Cost-based optimizer

When Manticore executes a fullscan query, it can either use plain scan to check every document against the filters, or it can use additional data and/or algorithms to speed up the query execution. To decide which approach to take, Manticore uses a query cost-based optimizer ("CBO" also known as "query optimizer").

The CBO may decide to replace one or more query filters with one of the following entities if it determines that it will improve performance:

  1. A docid index, which uses a special docid-only secondary index stored in files with the .spt extension. In addition to improving filters on document ids, the docid index is also used to speed up document id to row id lookups, and to speed up the application of large killlists on daemon startup.
  2. A columnar scan, which uses columnar storage and can only be used on a columnar attribute. It still scans every value and tests it against the filter, but it is heavily optimized and is usually faster than the default approach.
  3. Secondary indexes, which are generated for all attributes by default. They use the PGM index together with Manticore's built-in inverted index to retrieve the list of row ids corresponding to a value or range of values. The secondary indexes are stored in files with the .spidx extension.

The optimizer estimates the cost of each execution path using different attribute statistics, including:

  1. Information on the data distribution within an attribute (histograms, stored in .sphi files). Histograms are generated automatically when data is indexed and are the main source of information for the CBO.
  2. Information from PGM (secondary indexes), which is used to estimate the number of document lists to read. This helps to estimate doclist merge performance and to choose the correct merge algorithm (priority queue merge or bitmap merge).
  3. Columnar encoding statistics, which are used to estimate columnar data decompression performance.
  4. A columnar min-max tree. The CBO uses histograms to estimate the number of documents left after the filter was applied, but it also needs to estimate how many documents the filter had to process. For columnar attributes, partial evaluation of the min-max tree is used for that purpose.

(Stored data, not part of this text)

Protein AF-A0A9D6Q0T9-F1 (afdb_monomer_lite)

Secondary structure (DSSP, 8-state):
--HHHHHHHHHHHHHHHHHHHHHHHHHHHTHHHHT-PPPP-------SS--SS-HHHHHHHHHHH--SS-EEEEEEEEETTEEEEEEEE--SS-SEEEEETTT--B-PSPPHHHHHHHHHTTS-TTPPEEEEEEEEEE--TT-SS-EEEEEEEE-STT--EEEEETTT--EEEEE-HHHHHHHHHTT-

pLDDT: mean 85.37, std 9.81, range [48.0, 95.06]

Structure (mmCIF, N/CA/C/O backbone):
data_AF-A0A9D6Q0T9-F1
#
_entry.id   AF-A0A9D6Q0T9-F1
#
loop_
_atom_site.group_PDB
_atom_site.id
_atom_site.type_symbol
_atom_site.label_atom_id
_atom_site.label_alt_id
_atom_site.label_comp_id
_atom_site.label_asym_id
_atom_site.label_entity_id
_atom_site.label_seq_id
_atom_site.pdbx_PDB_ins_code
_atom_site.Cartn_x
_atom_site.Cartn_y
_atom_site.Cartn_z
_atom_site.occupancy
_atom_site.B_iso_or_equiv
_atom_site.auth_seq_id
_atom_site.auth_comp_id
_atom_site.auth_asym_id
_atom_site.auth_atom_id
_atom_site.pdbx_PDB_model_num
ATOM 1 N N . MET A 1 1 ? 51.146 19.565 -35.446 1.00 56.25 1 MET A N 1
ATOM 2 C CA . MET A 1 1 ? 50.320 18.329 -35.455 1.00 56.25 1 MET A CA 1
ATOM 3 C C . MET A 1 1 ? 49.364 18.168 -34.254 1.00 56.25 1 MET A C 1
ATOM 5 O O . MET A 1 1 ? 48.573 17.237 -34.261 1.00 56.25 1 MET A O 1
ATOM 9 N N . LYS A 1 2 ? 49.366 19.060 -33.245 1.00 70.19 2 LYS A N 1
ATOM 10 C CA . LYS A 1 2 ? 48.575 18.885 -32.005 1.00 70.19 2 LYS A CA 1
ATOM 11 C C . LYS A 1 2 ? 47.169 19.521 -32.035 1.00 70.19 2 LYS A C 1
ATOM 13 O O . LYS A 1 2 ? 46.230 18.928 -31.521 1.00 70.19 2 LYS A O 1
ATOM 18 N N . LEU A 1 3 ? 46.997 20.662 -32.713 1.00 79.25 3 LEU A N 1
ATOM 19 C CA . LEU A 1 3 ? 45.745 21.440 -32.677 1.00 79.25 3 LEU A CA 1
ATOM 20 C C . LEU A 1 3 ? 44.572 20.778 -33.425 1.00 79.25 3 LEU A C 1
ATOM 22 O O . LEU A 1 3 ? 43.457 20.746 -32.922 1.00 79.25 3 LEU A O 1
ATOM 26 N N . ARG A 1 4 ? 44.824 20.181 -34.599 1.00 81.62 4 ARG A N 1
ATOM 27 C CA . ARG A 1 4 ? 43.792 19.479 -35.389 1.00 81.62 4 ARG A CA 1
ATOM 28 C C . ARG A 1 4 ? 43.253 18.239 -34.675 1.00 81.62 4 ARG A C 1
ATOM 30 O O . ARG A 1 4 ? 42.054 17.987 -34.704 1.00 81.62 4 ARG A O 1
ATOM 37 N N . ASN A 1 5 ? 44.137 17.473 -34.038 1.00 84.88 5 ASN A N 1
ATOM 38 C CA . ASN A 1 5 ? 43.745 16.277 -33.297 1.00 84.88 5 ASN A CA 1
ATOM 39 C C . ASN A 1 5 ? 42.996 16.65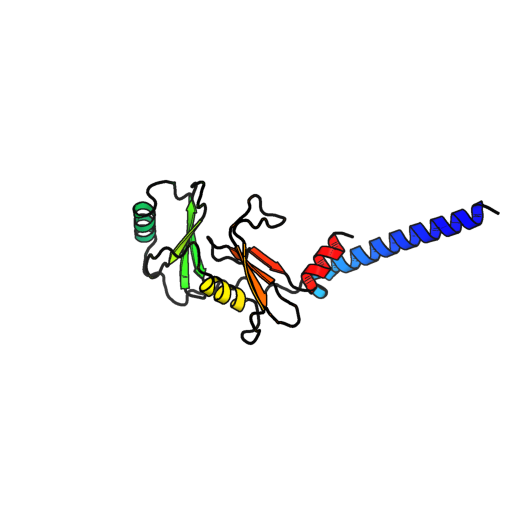9 -32.014 1.00 84.88 5 ASN A C 1
ATOM 41 O O . ASN A 1 5 ? 41.993 16.030 -31.700 1.00 84.88 5 ASN A O 1
ATOM 45 N N . PHE A 1 6 ? 43.416 17.739 -31.343 1.00 89.50 6 PHE A N 1
ATOM 46 C CA . PHE A 1 6 ? 42.693 18.306 -30.205 1.00 89.50 6 PHE A CA 1
ATOM 47 C C . PHE A 1 6 ? 41.296 18.808 -30.593 1.00 89.50 6 PHE A C 1
ATOM 49 O O . PHE A 1 6 ? 40.326 18.450 -29.940 1.00 89.50 6 PHE A O 1
ATOM 56 N N . HIS A 1 7 ? 41.166 19.557 -31.693 1.00 89.19 7 HIS A N 1
ATOM 57 C CA . HIS A 1 7 ? 39.867 20.032 -32.178 1.00 89.19 7 HIS A CA 1
ATOM 58 C C . HIS A 1 7 ? 38.923 18.876 -32.537 1.00 89.19 7 HIS A C 1
ATOM 60 O O . HIS A 1 7 ? 37.756 18.905 -32.163 1.00 89.19 7 HIS A O 1
ATOM 66 N N . ARG A 1 8 ? 39.423 17.823 -33.200 1.00 90.00 8 ARG A N 1
ATOM 67 C CA . ARG A 1 8 ? 38.626 16.618 -33.498 1.00 90.00 8 ARG A CA 1
ATOM 68 C C . ARG A 1 8 ? 38.205 15.870 -32.234 1.00 90.00 8 ARG A C 1
ATOM 70 O O . ARG A 1 8 ? 37.067 15.423 -32.161 1.00 90.00 8 ARG A O 1
ATOM 77 N N . LEU A 1 9 ? 39.094 15.754 -31.247 1.00 92.62 9 LEU A N 1
ATOM 78 C CA . LEU A 1 9 ? 38.790 15.107 -29.970 1.00 92.62 9 LEU A CA 1
ATOM 79 C C . LEU A 1 9 ? 37.754 15.906 -29.168 1.00 92.62 9 LEU A C 1
ATOM 81 O O . LEU A 1 9 ? 36.790 15.333 -28.668 1.00 92.62 9 LEU A O 1
ATOM 85 N N . LEU A 1 10 ? 37.920 17.229 -29.096 1.00 93.50 10 LEU A N 1
ATOM 86 C CA . LEU A 1 10 ? 36.974 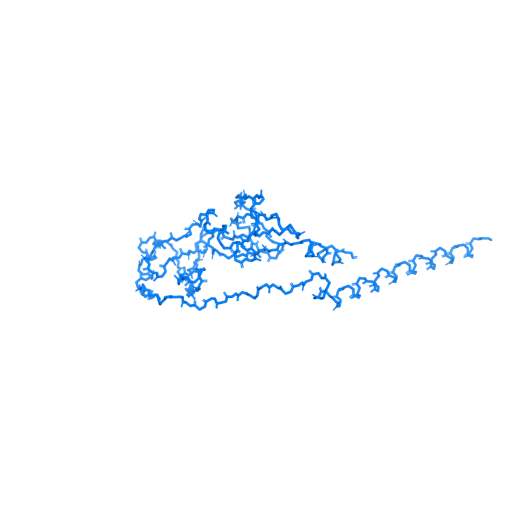18.132 -28.444 1.00 93.50 10 LEU A CA 1
ATOM 87 C C . LEU A 1 10 ? 35.616 18.116 -29.154 1.00 93.50 10 LEU A C 1
ATOM 89 O O . LEU A 1 10 ? 34.583 18.044 -28.498 1.00 93.50 10 LEU A O 1
ATOM 93 N N . GLY A 1 11 ? 35.620 18.125 -30.489 1.00 92.81 11 GLY A N 1
ATOM 94 C CA . GLY A 1 11 ? 34.417 18.003 -31.307 1.00 92.81 11 GLY A CA 1
ATOM 95 C C . GLY A 1 11 ? 33.693 16.678 -31.082 1.00 92.81 11 GLY A C 1
ATOM 96 O O . GLY A 1 11 ? 32.480 16.681 -30.911 1.00 92.81 11 GLY A O 1
ATOM 97 N N . LEU A 1 12 ? 34.421 15.559 -30.998 1.00 94.44 12 LEU A N 1
ATOM 98 C CA . LEU A 1 12 ? 33.843 14.253 -30.671 1.00 94.44 12 LEU A CA 1
ATOM 99 C C . LEU A 1 12 ? 33.223 14.250 -29.268 1.00 94.44 12 LEU A C 1
ATOM 101 O O . LEU A 1 12 ? 32.115 13.751 -29.092 1.00 94.44 12 LEU A O 1
ATOM 105 N N . PHE A 1 13 ? 33.907 14.834 -28.281 1.00 94.81 13 PHE A N 1
ATOM 106 C CA . PHE A 1 13 ? 33.393 14.929 -26.917 1.00 94.81 13 PHE A CA 1
ATOM 107 C C . PHE A 1 13 ? 32.120 15.783 -26.840 1.00 94.81 13 PHE A C 1
ATOM 109 O O . PHE A 1 13 ? 31.116 15.339 -26.288 1.00 94.81 13 PHE A O 1
ATOM 116 N N . LEU A 1 14 ? 32.133 16.976 -27.446 1.00 93.94 14 LEU A N 1
ATOM 117 C CA . LEU A 1 14 ? 30.966 17.861 -27.529 1.00 93.94 14 LEU A CA 1
ATOM 118 C C . LEU A 1 14 ? 29.807 17.198 -28.273 1.00 93.94 14 LEU A C 1
ATOM 120 O O . LEU A 1 14 ? 28.667 17.283 -27.824 1.00 93.94 14 LEU A O 1
ATOM 124 N N . PHE A 1 15 ? 30.091 16.505 -29.375 1.00 95.00 15 PHE A N 1
ATOM 125 C CA . PHE A 1 15 ? 29.083 15.767 -30.125 1.00 95.00 15 PHE A CA 1
ATOM 126 C C . PHE A 1 15 ? 28.442 14.668 -29.275 1.00 95.00 15 PHE A C 1
ATOM 128 O O . PHE A 1 15 ? 27.220 14.613 -29.194 1.00 95.00 15 PHE A O 1
ATOM 135 N N . LEU A 1 16 ? 29.237 13.833 -28.598 1.00 94.50 16 LEU A N 1
ATOM 136 C CA . LEU A 1 16 ? 28.715 12.785 -27.714 1.00 94.50 16 LEU A CA 1
ATOM 137 C C . LEU A 1 16 ? 27.912 13.369 -26.546 1.00 94.50 16 LEU A C 1
ATOM 139 O O . LEU A 1 16 ? 26.868 12.824 -26.190 1.00 94.50 16 LEU A O 1
ATOM 143 N N . PHE A 1 17 ? 28.365 14.490 -25.979 1.00 92.94 17 PHE A N 1
ATOM 144 C CA . PHE A 1 17 ? 27.651 15.195 -24.919 1.00 92.94 17 PHE A CA 1
ATOM 145 C C . PHE A 1 17 ? 26.281 15.698 -25.393 1.00 92.94 17 PHE A C 1
ATOM 147 O O . PHE A 1 17 ? 25.268 15.400 -24.759 1.00 92.94 17 PHE A O 1
ATOM 154 N N . ILE A 1 18 ? 26.232 16.402 -26.529 1.00 94.06 18 ILE A N 1
ATOM 155 C CA . ILE A 1 18 ? 24.982 16.914 -27.108 1.00 94.06 18 ILE A CA 1
ATOM 156 C C . ILE A 1 18 ? 24.071 15.755 -27.511 1.00 94.06 18 ILE A C 1
ATOM 158 O O . ILE A 1 18 ? 22.889 15.779 -27.186 1.00 94.06 18 ILE A O 1
ATOM 162 N N . LEU A 1 19 ? 24.609 14.715 -28.152 1.00 93.88 19 LEU A N 1
ATOM 163 C CA . LEU A 1 19 ? 23.846 13.537 -28.554 1.00 93.88 19 LEU A CA 1
ATOM 164 C C . LEU A 1 19 ? 23.184 12.869 -27.343 1.00 93.88 19 LEU A C 1
ATOM 166 O O . LEU A 1 19 ? 21.989 12.579 -27.384 1.00 93.88 19 LEU A O 1
ATOM 170 N N . ASN A 1 20 ? 23.928 12.677 -26.249 1.00 89.75 20 ASN A N 1
ATOM 171 C CA . ASN A 1 20 ? 23.388 12.120 -25.011 1.00 89.75 20 ASN A CA 1
ATOM 172 C C . ASN A 1 20 ? 22.319 13.037 -24.388 1.00 89.75 20 ASN A C 1
ATOM 174 O O . ASN A 1 20 ? 21.244 12.568 -24.011 1.00 89.75 20 ASN A O 1
ATOM 178 N N . ALA A 1 21 ? 22.565 14.351 -24.341 1.00 88.44 21 ALA A N 1
ATOM 179 C CA . ALA A 1 21 ? 21.605 15.324 -23.820 1.00 88.44 21 ALA A CA 1
ATOM 180 C C . ALA A 1 21 ? 20.300 15.350 -24.638 1.00 88.44 21 ALA A C 1
ATOM 182 O O . ALA A 1 21 ? 19.209 15.334 -24.064 1.00 88.44 21 ALA A O 1
ATOM 183 N N . SER A 1 22 ? 20.396 15.328 -25.970 1.00 91.44 22 SER A N 1
ATOM 184 C CA . SER A 1 22 ? 19.244 15.285 -26.873 1.00 91.44 22 SER A CA 1
ATOM 185 C C . SER A 1 22 ? 18.473 13.975 -26.751 1.00 91.44 22 SER A C 1
ATOM 187 O O . SER A 1 22 ? 17.250 14.011 -26.623 1.00 91.44 22 SER A O 1
ATOM 189 N N . LEU A 1 23 ? 19.163 12.827 -26.727 1.00 88.69 23 LEU A N 1
ATOM 190 C CA . LEU A 1 23 ? 18.531 11.523 -26.511 1.00 88.69 23 LEU A CA 1
ATOM 191 C C . LEU A 1 23 ? 17.774 11.520 -25.180 1.00 88.69 23 LEU A C 1
ATOM 193 O O . LEU A 1 23 ? 16.568 11.279 -25.170 1.00 88.69 23 LEU A O 1
ATOM 197 N N . SER A 1 24 ? 18.442 11.868 -24.077 1.00 84.75 24 SER A N 1
ATOM 198 C CA . SER A 1 24 ? 17.825 11.955 -22.747 1.00 84.75 24 SER A CA 1
ATOM 199 C C . SER A 1 24 ? 16.597 12.873 -22.745 1.00 84.75 24 SER A C 1
ATOM 201 O O . SER A 1 24 ? 15.541 12.493 -22.232 1.00 84.75 24 SER A O 1
ATOM 203 N N . GLY A 1 25 ? 16.684 14.038 -23.394 1.00 84.31 25 GLY A N 1
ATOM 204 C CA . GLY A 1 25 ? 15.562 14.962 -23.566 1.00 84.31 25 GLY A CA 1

The optimizer calculates the execution cost for every filter used in a query. Because certain filters can be replaced with several different entities (e.g., for a document id, Manticore can use a plain scan, a docid index lookup, a columnar scan (if the document id is columnar), and a secondary index), the optimizer evaluates every available combination. Note that there is a maximum limit of 1024 combinations.

To estimate query execution costs, the optimizer calculates the estimated costs of the most significant operations that are performed when the query is executed. It uses preset constants to represent the cost of each operation.

The optimizer compares the costs of each execution path and chooses the path with the lowest cost to execute the query.

Another thing to consider is multithreaded query execution (when pseudo_sharding is enabled). The CBO knows that some queries can be executed in multiple threads and takes that into account. The CBO favors smaller query execution times (i.e., latency) over throughput. For example, if a query using a columnar scan can be executed in multiple threads (and occupy multiple CPU cores) and is faster than a query executed in a single thread using secondary indexes, multithreaded execution will be preferred.

Queries using secondary indexes and docid indexes always run in a single thread, as benchmarks show that there is little to no benefit in making them multithreaded.

Currently, the optimizer only uses CPU costs and does not consider memory or disk usage.